- Coat of arms
- Interactive map of Gmina Stryków
- Coordinates (Stryków): 51°54′4″N 19°36′39″E﻿ / ﻿51.90111°N 19.61083°E
- Country: Poland
- Voivodeship: Łódź
- County: Zgierz
- Seat: Stryków

Area
- • Total: 157.84 km^{2} (60.94 sq mi)

Population (2006)
- • Total: 12,120
- • Density: 76.79/km^{2} (198.9/sq mi)
- • Urban: 3,566
- • Rural: 8,554
- Website: http://www.strykow.pl

= Gmina Stryków =

Gmina Stryków is an urban-rural gmina (administrative district) in Zgierz County, Łódź Voivodeship, in central Poland.
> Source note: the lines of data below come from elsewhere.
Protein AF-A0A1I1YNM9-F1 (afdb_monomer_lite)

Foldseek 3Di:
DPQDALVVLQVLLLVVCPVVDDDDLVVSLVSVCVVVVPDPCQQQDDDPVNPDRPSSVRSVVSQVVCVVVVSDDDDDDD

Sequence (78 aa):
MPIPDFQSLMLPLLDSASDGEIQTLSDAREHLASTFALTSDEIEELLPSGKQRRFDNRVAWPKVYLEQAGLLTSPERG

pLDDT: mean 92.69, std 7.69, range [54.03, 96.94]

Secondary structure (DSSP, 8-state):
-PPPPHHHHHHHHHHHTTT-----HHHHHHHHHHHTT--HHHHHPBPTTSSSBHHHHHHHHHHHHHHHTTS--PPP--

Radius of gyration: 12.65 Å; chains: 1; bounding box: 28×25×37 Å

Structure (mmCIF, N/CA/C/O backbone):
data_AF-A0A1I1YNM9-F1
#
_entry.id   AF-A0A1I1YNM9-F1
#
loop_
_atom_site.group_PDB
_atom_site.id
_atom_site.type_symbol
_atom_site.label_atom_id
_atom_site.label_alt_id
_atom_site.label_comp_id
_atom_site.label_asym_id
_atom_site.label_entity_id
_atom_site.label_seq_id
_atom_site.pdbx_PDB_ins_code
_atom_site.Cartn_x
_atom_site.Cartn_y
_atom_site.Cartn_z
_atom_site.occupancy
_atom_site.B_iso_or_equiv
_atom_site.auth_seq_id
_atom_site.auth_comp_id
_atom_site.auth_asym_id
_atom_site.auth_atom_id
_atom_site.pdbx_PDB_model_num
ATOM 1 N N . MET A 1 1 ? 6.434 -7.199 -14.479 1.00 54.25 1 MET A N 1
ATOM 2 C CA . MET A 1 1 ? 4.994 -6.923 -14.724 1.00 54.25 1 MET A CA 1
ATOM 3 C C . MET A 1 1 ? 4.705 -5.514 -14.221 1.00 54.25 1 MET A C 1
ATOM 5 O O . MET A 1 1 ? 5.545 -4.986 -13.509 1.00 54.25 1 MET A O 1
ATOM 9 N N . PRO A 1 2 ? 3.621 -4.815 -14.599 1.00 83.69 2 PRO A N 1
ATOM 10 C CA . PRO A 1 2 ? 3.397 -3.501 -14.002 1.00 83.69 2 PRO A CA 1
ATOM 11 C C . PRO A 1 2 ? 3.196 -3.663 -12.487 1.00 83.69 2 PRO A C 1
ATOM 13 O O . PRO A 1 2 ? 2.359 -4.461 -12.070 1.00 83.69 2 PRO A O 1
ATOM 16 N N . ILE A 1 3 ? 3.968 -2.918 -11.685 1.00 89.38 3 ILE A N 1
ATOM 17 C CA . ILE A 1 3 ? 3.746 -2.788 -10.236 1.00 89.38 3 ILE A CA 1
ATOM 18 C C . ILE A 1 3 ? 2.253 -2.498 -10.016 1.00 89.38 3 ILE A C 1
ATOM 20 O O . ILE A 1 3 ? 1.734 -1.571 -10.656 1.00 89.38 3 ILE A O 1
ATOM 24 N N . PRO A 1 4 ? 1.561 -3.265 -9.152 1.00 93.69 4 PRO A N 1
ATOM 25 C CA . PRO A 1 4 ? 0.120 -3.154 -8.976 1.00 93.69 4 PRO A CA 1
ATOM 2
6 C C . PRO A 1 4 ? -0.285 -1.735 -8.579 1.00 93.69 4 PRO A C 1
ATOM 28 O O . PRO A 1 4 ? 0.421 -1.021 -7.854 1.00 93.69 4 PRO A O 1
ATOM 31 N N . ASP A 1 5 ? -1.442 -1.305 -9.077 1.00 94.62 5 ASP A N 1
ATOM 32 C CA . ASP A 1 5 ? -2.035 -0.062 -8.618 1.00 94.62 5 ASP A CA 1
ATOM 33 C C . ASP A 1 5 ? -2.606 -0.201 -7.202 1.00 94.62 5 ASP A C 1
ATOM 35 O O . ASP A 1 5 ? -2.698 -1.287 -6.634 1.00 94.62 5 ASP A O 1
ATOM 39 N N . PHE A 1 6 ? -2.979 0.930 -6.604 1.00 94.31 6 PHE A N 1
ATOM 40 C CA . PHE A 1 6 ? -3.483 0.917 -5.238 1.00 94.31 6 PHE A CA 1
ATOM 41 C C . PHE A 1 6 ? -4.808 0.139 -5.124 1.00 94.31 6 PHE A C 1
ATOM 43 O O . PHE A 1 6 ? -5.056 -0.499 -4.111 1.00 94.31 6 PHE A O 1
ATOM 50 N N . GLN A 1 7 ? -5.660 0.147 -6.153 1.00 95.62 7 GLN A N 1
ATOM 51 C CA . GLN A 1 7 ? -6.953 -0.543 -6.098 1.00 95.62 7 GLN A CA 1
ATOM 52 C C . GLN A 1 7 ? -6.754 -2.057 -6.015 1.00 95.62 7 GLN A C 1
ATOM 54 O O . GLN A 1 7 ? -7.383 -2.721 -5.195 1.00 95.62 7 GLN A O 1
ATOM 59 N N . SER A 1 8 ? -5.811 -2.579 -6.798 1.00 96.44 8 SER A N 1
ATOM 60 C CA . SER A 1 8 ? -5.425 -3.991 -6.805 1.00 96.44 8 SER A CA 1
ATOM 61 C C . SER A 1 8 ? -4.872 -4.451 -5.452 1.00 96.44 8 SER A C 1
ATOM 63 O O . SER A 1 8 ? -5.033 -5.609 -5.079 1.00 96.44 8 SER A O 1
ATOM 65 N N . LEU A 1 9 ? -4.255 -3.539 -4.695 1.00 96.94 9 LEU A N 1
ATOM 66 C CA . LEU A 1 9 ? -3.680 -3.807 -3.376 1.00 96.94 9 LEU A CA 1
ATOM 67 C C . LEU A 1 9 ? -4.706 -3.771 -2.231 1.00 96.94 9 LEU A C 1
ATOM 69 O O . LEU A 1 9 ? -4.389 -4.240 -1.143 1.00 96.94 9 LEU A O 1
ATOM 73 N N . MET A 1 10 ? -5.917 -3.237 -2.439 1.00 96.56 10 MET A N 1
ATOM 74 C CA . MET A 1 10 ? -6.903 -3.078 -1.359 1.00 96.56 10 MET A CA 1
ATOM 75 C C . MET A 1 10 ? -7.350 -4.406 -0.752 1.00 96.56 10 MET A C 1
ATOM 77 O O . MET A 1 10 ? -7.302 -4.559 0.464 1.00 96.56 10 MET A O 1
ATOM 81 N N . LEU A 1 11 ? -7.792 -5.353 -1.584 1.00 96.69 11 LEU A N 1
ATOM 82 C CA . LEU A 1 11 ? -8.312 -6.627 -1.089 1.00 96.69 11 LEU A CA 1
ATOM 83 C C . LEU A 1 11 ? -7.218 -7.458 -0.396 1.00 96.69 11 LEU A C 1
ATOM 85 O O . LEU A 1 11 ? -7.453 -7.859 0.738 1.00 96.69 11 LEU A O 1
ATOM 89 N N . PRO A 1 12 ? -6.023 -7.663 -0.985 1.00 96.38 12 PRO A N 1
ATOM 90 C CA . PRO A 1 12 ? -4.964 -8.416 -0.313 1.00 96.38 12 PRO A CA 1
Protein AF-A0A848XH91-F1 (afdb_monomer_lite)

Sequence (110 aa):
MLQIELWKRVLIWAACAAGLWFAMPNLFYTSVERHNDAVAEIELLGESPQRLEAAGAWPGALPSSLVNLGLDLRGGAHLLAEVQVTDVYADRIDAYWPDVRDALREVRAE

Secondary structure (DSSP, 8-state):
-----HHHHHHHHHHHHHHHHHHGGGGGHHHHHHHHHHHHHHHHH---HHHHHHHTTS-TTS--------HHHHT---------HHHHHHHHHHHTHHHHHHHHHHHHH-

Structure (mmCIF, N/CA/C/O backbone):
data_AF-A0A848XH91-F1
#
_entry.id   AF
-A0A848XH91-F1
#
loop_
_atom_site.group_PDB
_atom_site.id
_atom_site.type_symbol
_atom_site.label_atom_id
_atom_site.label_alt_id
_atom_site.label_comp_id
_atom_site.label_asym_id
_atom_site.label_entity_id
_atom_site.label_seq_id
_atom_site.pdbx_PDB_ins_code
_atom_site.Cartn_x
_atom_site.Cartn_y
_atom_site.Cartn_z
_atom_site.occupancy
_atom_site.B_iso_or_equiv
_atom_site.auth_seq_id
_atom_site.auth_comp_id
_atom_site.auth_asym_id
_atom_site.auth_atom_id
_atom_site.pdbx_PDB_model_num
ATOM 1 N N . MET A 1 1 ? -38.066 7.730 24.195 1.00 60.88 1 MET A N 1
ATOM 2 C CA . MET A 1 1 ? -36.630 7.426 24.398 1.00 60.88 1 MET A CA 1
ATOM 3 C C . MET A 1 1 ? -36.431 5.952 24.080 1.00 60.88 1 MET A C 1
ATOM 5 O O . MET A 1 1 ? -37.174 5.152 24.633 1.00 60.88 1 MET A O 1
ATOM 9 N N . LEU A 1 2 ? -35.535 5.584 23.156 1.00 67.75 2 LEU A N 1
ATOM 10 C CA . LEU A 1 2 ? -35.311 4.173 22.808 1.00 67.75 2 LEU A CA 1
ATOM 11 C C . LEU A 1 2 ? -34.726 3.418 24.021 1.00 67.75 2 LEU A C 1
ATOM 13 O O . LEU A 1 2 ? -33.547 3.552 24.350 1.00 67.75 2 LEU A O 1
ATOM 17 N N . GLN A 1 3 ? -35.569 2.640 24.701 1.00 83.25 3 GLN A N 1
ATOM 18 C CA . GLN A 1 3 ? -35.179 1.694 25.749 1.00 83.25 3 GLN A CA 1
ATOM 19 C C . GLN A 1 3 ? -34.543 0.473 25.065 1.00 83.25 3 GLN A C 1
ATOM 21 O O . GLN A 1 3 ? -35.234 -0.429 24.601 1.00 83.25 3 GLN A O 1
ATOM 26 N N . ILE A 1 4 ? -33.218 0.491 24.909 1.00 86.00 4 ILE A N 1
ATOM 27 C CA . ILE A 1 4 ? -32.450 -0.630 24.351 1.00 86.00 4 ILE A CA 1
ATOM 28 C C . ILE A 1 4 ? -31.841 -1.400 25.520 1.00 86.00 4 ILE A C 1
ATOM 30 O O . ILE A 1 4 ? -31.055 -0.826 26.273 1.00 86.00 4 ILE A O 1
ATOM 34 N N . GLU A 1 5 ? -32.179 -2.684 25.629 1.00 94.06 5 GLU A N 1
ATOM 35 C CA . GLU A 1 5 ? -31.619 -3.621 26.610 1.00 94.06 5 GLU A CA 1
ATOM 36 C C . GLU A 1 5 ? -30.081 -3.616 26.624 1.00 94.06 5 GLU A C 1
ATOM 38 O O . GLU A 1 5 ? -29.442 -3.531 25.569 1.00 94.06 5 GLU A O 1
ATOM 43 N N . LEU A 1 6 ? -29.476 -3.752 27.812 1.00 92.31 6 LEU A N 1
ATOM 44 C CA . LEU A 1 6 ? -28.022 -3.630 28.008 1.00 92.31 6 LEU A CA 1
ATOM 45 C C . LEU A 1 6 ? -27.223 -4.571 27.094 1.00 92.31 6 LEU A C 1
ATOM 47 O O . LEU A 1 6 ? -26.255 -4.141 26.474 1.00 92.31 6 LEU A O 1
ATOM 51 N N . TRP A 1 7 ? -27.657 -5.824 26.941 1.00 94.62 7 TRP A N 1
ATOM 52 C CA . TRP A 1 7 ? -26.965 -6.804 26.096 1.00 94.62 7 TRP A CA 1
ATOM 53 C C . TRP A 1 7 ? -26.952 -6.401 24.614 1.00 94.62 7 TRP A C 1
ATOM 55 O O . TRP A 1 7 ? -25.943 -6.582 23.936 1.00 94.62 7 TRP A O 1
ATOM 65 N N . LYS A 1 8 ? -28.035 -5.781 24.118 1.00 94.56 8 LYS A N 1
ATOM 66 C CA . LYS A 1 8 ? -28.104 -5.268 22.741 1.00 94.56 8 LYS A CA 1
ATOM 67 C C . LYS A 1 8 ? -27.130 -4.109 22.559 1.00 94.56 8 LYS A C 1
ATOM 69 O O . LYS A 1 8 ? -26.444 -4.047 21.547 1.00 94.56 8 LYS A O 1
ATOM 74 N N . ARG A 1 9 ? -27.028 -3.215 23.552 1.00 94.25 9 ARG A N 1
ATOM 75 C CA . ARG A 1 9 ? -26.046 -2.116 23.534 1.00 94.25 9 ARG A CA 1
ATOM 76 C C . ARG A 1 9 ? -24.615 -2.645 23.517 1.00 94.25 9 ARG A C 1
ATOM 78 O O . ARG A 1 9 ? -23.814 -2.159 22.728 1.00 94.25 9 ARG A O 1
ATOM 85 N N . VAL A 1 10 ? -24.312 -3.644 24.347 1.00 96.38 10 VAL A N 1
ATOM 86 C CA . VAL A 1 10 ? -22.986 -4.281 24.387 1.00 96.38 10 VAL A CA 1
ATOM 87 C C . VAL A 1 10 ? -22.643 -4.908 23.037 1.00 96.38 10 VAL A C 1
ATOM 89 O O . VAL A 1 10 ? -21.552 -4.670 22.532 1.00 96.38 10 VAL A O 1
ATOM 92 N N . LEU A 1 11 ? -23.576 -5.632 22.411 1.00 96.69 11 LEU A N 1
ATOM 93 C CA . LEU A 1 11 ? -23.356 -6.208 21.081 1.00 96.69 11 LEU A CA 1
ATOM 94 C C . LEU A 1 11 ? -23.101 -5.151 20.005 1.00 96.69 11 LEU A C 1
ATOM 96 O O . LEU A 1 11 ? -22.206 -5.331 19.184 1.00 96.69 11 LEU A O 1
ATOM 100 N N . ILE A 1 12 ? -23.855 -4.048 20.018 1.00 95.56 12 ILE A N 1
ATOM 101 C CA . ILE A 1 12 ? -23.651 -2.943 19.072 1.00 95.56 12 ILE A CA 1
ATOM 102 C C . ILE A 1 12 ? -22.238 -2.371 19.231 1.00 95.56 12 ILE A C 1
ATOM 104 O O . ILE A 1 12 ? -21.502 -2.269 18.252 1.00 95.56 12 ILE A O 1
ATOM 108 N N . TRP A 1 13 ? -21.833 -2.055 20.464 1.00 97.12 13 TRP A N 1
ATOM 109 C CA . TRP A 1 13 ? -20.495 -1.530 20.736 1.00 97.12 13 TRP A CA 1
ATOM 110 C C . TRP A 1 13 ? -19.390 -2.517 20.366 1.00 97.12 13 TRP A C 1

Its seat is the town of Stryków, which lies approximately 15 km north-east of Zgierz and 17 km north-east of the regional capital Łódź.

The gmina covers an area of 157.84 km2, and as of 2006 its total population is 12,120 (of which the population of Stryków is 3,566, and the population of the rural part of the gmina is 8,554).

The gmina contains part of the protected area called Łódź Hills Landscape Park.

==Villages==
Apart from the town of Stryków, Gmina Stryków contains the villages and settlements of Anielin, Anielin Swędowski, Bartolin, Bratoszewice, Bronin, Cesarka, Ciołek, Dobieszków, Dobra, Dobra-Nowiny, Gozdów, Kalinów, Kiełmina, Klęk, Koźle, Krucice, Lipa, Lipka, Ługi, Michałówek, Niesułków, Niesułków-Kolonia, Nowostawy Górne, Orzechówek, Osse, Pludwiny, Rokitnica, Sadówka, Sierżnia, Smolice, Sosnowiec, Sosnowiec-Pieńki, Stary Imielnik, Swędów, Tymianka, Warszewice, Wola Błędowa, Wrzask, Wyskoki, Zagłoba and Zelgoszcz.

==Neighbouring gminas==
Gmina Stryków is bordered by the towns of Głowno and Łódź, and by the gminas of Brzeziny, Dmosin, Głowno, Nowosolna and Zgierz.